In the pub at the Royal Hotel in Pilgrims Rest, South Africa, hangs a board engraved WYBMADIITY. Each time a customer asks what this means, the bartender says, “Will you buy me a drink if I tell you?”

“Equal to the Occasion”

A couple were going to be married, and had proceeded as far as the church door: the gentleman then stopped his intended bride, and thus unexpectedly addressed her:–

‘My dear Eliza, during our courtship I have told you most of my mind, but I have not told you the whole: when we are married, I shall insist upon three things.’

‘What are they?’ asked the lady.

‘The three things are these,’ said the bridegroom: ‘I shall sleep alone, I shall eat alone, and find fault when there is no occasion: can you submit to these conditions?’

‘O yes, sir, very easily,’ was the reply, ‘for if you sleep alone, I shall not; if you eat alone, I shall eat first: and as to your finding fault without occasion, that I think may be prevented, for I will take care you shall never want occasion.’

The conditions being thus adjusted, they proceeded to the altar, and the ceremony was performed.

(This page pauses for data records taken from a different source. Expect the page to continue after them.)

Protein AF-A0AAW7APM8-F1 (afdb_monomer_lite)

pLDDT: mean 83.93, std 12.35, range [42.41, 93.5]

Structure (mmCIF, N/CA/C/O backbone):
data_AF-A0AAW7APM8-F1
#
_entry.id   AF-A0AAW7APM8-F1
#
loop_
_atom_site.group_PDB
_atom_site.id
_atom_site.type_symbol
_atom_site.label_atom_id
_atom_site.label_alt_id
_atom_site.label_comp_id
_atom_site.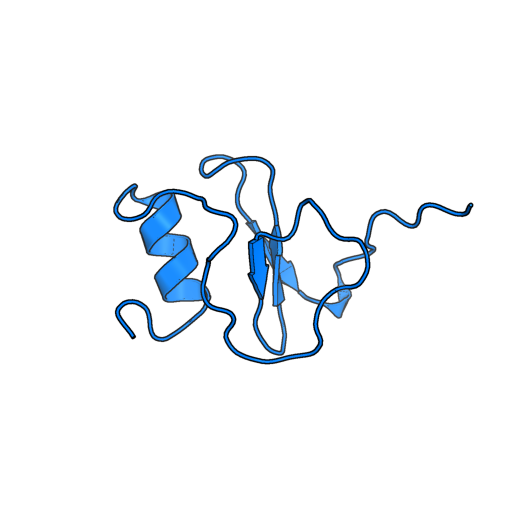label_asym_id
_atom_site.label_entity_id
_atom_site.label_seq_id
_atom_site.pdbx_PDB_ins_code
_atom_site.Cartn_x
_atom_site.Cartn_y
_atom_site.Cartn_z
_atom_site.occupancy
_atom_site.B_iso_or_equiv
_atom_site.auth_seq_id
_atom_site.auth_comp_id
_atom_site.auth_asym_id
_atom_site.auth_atom_id
_atom_site.pdbx_PDB_model_num
ATOM 1 N N . MET A 1 1 ? -1.007 -14.949 12.363 1.00 59.81 1 MET A N 1
ATOM 2 C CA . MET A 1 1 ? -0.765 -13.642 11.712 1.00 59.81 1 MET A CA 1
ATOM 3 C C . MET A 1 1 ? -1.900 -12.708 12.090 1.00 59.81 1 MET A C 1
ATOM 5 O O . MET A 1 1 ? -3.037 -13.152 12.033 1.00 59.81 1 MET A O 1
ATOM 9 N N . MET A 1 2 ? -1.610 -11.475 12.516 1.00 79.06 2 MET A N 1
ATOM 10 C CA . MET A 1 2 ? -2.645 -10.504 12.920 1.00 79.06 2 MET A CA 1
ATOM 11 C C . MET A 1 2 ? -3.394 -9.907 11.709 1.00 79.06 2 MET A C 1
ATOM 13 O O . MET A 1 2 ? -4.547 -9.521 11.841 1.00 79.06 2 MET A O 1
ATOM 17 N N . TYR A 1 3 ? -2.771 -9.931 10.523 1.00 87.88 3 TYR A N 1
ATOM 18 C CA . TYR A 1 3 ? -3.337 -9.479 9.248 1.00 87.88 3 TYR A CA 1
ATOM 19 C C . TYR A 1 3 ? -3.135 -10.584 8.204 1.00 87.88 3 TYR A C 1
ATOM 21 O O . TYR A 1 3 ? -1.982 -10.858 7.866 1.00 87.88 3 TYR A O 1
ATOM 29 N N . PRO A 1 4 ? -4.196 -11.275 7.749 1.00 87.75 4 PRO A N 1
ATOM 30 C CA . PRO A 1 4 ? -4.071 -12.464 6.902 1.00 87.75 4 PRO A CA 1
ATOM 31 C C . PRO A 1 4 ? -3.773 -12.156 5.429 1.00 87.75 4 PRO A C 1
ATOM 33 O O . PRO A 1 4 ? -3.313 -13.045 4.721 1.00 87.75 4 PRO A O 1
ATOM 36 N N . THR A 1 5 ? -4.019 -10.926 4.970 1.00 92.12 5 THR A N 1
ATOM 37 C CA . THR A 1 5 ? -3.827 -10.503 3.574 1.00 92.12 5 THR A CA 1
ATOM 38 C C . THR A 1 5 ? -3.187 -9.122 3.482 1.00 92.12 5 THR A C 1
ATOM 40 O O . THR A 1 5 ? -3.259 -8.344 4.440 1.00 92.12 5 THR A O 1
ATOM 43 N N . LEU A 1 6 ? -2.625 -8.805 2.308 1.00 93.19 6 LEU A N 1
ATOM 44 C CA . LEU A 1 6 ? -2.072 -7.484 2.004 1.00 93.19 6 LEU A CA 1
ATOM 45 C C . LEU A 1 6 ? -3.123 -6.383 2.184 1.00 93.19 6 LEU A C 1
ATOM 47 O O . LEU A 1 6 ? -2.828 -5.368 2.802 1.00 93.19 6 LEU A O 1
ATOM 51 N N . ASP A 1 7 ? -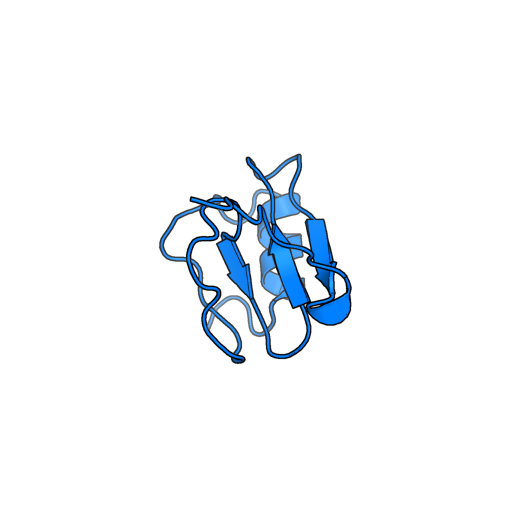4.366 -6.613 1.748 1.00 93.50 7 ASP A N 1
ATOM 52 C CA . ASP A 1 7 ? -5.478 -5.669 1.937 1.00 93.50 7 ASP A CA 1
ATOM 53 C C . ASP A 1 7 ? -5.777 -5.421 3.422 1.00 93.50 7 ASP A C 1
ATOM 55 O O . ASP A 1 7 ? -5.949 -4.283 3.848 1.00 93.50 7 ASP A O 1
ATOM 59 N N . SER A 1 8 ? -5.782 -6.478 4.243 1.00 93.19 8 SER A N 1
ATOM 60 C CA . SER A 1 8 ? -6.030 -6.341 5.685 1.00 93.19 8 SER A CA 1
ATOM 61 C C . SER A 1 8 ? -4.930 -5.528 6.369 1.00 93.19 8 SER A C 1
ATOM 63 O O . SER A 1 8 ? -5.206 -4.759 7.289 1.00 93.19 8 SER A O 1
ATOM 65 N N . LEU A 1 9 ? -3.679 -5.708 5.933 1.00 92.56 9 LEU A N 1
ATOM 66 C CA . LEU A 1 9 ? -2.550 -4.928 6.428 1.00 92.56 9 LEU A CA 1
ATOM 67 C C . LEU A 1 9 ? -2.628 -3.472 5.960 1.00 92.56 9 LEU A C 1
ATOM 69 O O . LEU A 1 9 ? -2.423 -2.563 6.764 1.00 92.56 9 LEU A O 1
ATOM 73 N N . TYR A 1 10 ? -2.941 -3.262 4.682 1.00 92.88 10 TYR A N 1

The Knot Tied: Marriage Ceremonies of All Nations, 1877

Rimshot

Two communists are sitting on the porch of a nudist colony.

One says, “Have you read Marx?”

The other says, “Yes, I think it’s these wicker chairs.”

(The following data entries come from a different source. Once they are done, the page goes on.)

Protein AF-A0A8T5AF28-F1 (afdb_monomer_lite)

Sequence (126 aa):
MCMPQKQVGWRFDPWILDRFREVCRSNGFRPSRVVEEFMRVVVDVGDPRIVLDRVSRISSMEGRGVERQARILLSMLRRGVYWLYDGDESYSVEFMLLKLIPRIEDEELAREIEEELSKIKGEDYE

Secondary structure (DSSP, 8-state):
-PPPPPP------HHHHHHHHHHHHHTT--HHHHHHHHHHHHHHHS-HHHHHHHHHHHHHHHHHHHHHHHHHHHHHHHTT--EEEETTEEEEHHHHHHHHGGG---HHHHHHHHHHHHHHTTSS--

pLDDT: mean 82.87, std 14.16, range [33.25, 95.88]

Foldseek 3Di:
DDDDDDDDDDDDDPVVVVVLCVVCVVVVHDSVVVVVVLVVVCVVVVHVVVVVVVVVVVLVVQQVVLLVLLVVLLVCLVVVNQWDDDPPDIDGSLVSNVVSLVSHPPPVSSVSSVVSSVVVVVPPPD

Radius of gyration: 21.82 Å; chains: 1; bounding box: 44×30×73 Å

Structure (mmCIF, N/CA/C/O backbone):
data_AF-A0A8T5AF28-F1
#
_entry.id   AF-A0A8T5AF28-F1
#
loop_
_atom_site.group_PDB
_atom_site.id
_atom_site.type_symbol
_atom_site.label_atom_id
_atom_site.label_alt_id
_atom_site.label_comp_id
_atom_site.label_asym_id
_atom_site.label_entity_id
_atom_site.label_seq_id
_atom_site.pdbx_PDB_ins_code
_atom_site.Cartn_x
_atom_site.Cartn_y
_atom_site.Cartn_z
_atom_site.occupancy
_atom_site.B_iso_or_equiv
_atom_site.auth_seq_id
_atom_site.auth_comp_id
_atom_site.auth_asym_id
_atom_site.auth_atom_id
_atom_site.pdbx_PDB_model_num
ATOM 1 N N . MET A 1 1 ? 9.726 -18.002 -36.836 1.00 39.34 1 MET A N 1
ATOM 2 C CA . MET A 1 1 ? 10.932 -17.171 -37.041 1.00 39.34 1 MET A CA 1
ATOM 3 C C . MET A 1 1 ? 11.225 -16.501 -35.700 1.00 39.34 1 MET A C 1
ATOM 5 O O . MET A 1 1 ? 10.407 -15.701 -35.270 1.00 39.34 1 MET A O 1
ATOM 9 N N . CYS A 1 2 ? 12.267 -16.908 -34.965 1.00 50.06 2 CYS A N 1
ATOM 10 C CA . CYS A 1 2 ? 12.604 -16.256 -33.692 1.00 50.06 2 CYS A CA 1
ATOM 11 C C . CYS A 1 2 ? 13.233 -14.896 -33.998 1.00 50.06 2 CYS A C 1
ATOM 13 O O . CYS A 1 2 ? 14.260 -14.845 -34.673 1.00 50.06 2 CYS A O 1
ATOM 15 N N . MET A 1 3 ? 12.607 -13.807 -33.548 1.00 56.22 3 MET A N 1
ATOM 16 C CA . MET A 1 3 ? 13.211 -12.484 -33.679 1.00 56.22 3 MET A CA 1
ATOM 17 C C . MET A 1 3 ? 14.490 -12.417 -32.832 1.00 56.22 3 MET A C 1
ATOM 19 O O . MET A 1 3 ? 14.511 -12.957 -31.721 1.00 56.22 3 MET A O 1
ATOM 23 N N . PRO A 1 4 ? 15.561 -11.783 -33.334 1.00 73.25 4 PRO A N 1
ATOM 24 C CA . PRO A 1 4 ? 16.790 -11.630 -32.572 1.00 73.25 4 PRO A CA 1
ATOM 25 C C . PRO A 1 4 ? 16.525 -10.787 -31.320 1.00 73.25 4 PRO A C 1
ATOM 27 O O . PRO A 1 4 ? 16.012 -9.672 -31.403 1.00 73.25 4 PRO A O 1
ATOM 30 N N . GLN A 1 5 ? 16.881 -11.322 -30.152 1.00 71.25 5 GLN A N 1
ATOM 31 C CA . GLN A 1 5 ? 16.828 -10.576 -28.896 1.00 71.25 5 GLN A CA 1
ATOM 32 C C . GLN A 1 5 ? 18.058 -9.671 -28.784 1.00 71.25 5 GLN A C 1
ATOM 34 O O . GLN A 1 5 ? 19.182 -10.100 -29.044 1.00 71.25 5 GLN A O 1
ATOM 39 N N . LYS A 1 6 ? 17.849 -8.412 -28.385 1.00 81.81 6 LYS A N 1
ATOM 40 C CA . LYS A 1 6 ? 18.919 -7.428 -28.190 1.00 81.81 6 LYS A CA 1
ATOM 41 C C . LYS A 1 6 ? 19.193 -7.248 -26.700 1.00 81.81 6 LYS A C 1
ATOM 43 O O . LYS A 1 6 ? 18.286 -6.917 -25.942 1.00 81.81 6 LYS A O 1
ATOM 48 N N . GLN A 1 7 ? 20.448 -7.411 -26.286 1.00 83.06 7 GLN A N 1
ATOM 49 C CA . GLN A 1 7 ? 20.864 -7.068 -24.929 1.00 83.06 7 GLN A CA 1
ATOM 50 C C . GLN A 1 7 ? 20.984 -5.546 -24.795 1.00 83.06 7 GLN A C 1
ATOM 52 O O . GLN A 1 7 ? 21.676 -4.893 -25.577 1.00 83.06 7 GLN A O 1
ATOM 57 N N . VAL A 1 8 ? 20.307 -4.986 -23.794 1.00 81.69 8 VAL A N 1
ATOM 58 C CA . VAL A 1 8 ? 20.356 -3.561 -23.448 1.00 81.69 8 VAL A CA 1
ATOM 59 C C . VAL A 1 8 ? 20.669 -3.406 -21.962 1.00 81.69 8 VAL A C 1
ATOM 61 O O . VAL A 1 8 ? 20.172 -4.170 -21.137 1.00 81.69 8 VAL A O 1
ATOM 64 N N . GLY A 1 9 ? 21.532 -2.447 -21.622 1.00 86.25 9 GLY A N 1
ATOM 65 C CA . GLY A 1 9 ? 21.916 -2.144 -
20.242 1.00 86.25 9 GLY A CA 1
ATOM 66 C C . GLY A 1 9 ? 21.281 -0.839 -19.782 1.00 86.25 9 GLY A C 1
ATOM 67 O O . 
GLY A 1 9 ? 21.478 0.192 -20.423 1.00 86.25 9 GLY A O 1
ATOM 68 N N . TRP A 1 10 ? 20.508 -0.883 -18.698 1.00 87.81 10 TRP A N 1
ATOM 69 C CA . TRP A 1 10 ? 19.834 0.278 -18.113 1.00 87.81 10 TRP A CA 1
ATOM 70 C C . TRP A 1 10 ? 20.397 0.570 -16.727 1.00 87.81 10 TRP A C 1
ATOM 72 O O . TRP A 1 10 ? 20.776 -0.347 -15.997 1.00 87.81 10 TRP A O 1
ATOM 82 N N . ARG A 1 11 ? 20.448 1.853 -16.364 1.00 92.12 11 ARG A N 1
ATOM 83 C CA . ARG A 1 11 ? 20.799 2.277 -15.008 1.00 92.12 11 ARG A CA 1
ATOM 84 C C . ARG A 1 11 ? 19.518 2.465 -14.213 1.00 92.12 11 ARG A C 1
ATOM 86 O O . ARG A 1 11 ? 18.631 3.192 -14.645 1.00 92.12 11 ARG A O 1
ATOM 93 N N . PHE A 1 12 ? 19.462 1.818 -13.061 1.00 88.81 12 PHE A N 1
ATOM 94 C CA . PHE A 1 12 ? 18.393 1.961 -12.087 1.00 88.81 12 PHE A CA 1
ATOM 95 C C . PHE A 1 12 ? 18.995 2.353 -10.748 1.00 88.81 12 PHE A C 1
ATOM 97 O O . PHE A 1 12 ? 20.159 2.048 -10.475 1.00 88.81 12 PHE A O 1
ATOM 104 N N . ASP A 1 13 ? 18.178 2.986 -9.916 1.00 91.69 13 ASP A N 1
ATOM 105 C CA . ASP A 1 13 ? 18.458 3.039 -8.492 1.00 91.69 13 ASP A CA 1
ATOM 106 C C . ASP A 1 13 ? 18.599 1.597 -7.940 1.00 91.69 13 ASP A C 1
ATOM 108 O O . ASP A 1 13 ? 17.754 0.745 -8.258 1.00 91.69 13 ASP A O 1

(Dr. Johnson abominated puns. When Boswell suggested that perhaps he couldn’t make them himself, Johnson said, “If I were punishéd for every pun I shed, there would not be left a puny shed for my punnish head.”)

Breaking Fast

A father exhorting his son to rise early in the morning reminded him of the old adage ‘It’s the early bird that picks up the worm.’ ‘Ah,’ replied the son, ‘but the worm gets up earlier than the bird.’

The Book of Humour: Wit & Wisdom, 1867

O Canada

Two matrons were taking a train across Canada in the 1940s. The country was beautiful but vast, and eventually they lost track of their location.

The train pulled into a station, and one of the women saw a man on the platform.

“Pardon me, young man,” she said. “Can you tell me what town this is?”

The man tipped his hat and said, “Saskatoon, Saskatchewan.”

The woman turned to her friend and said, “Isn’t that charming? They don’t speak English!”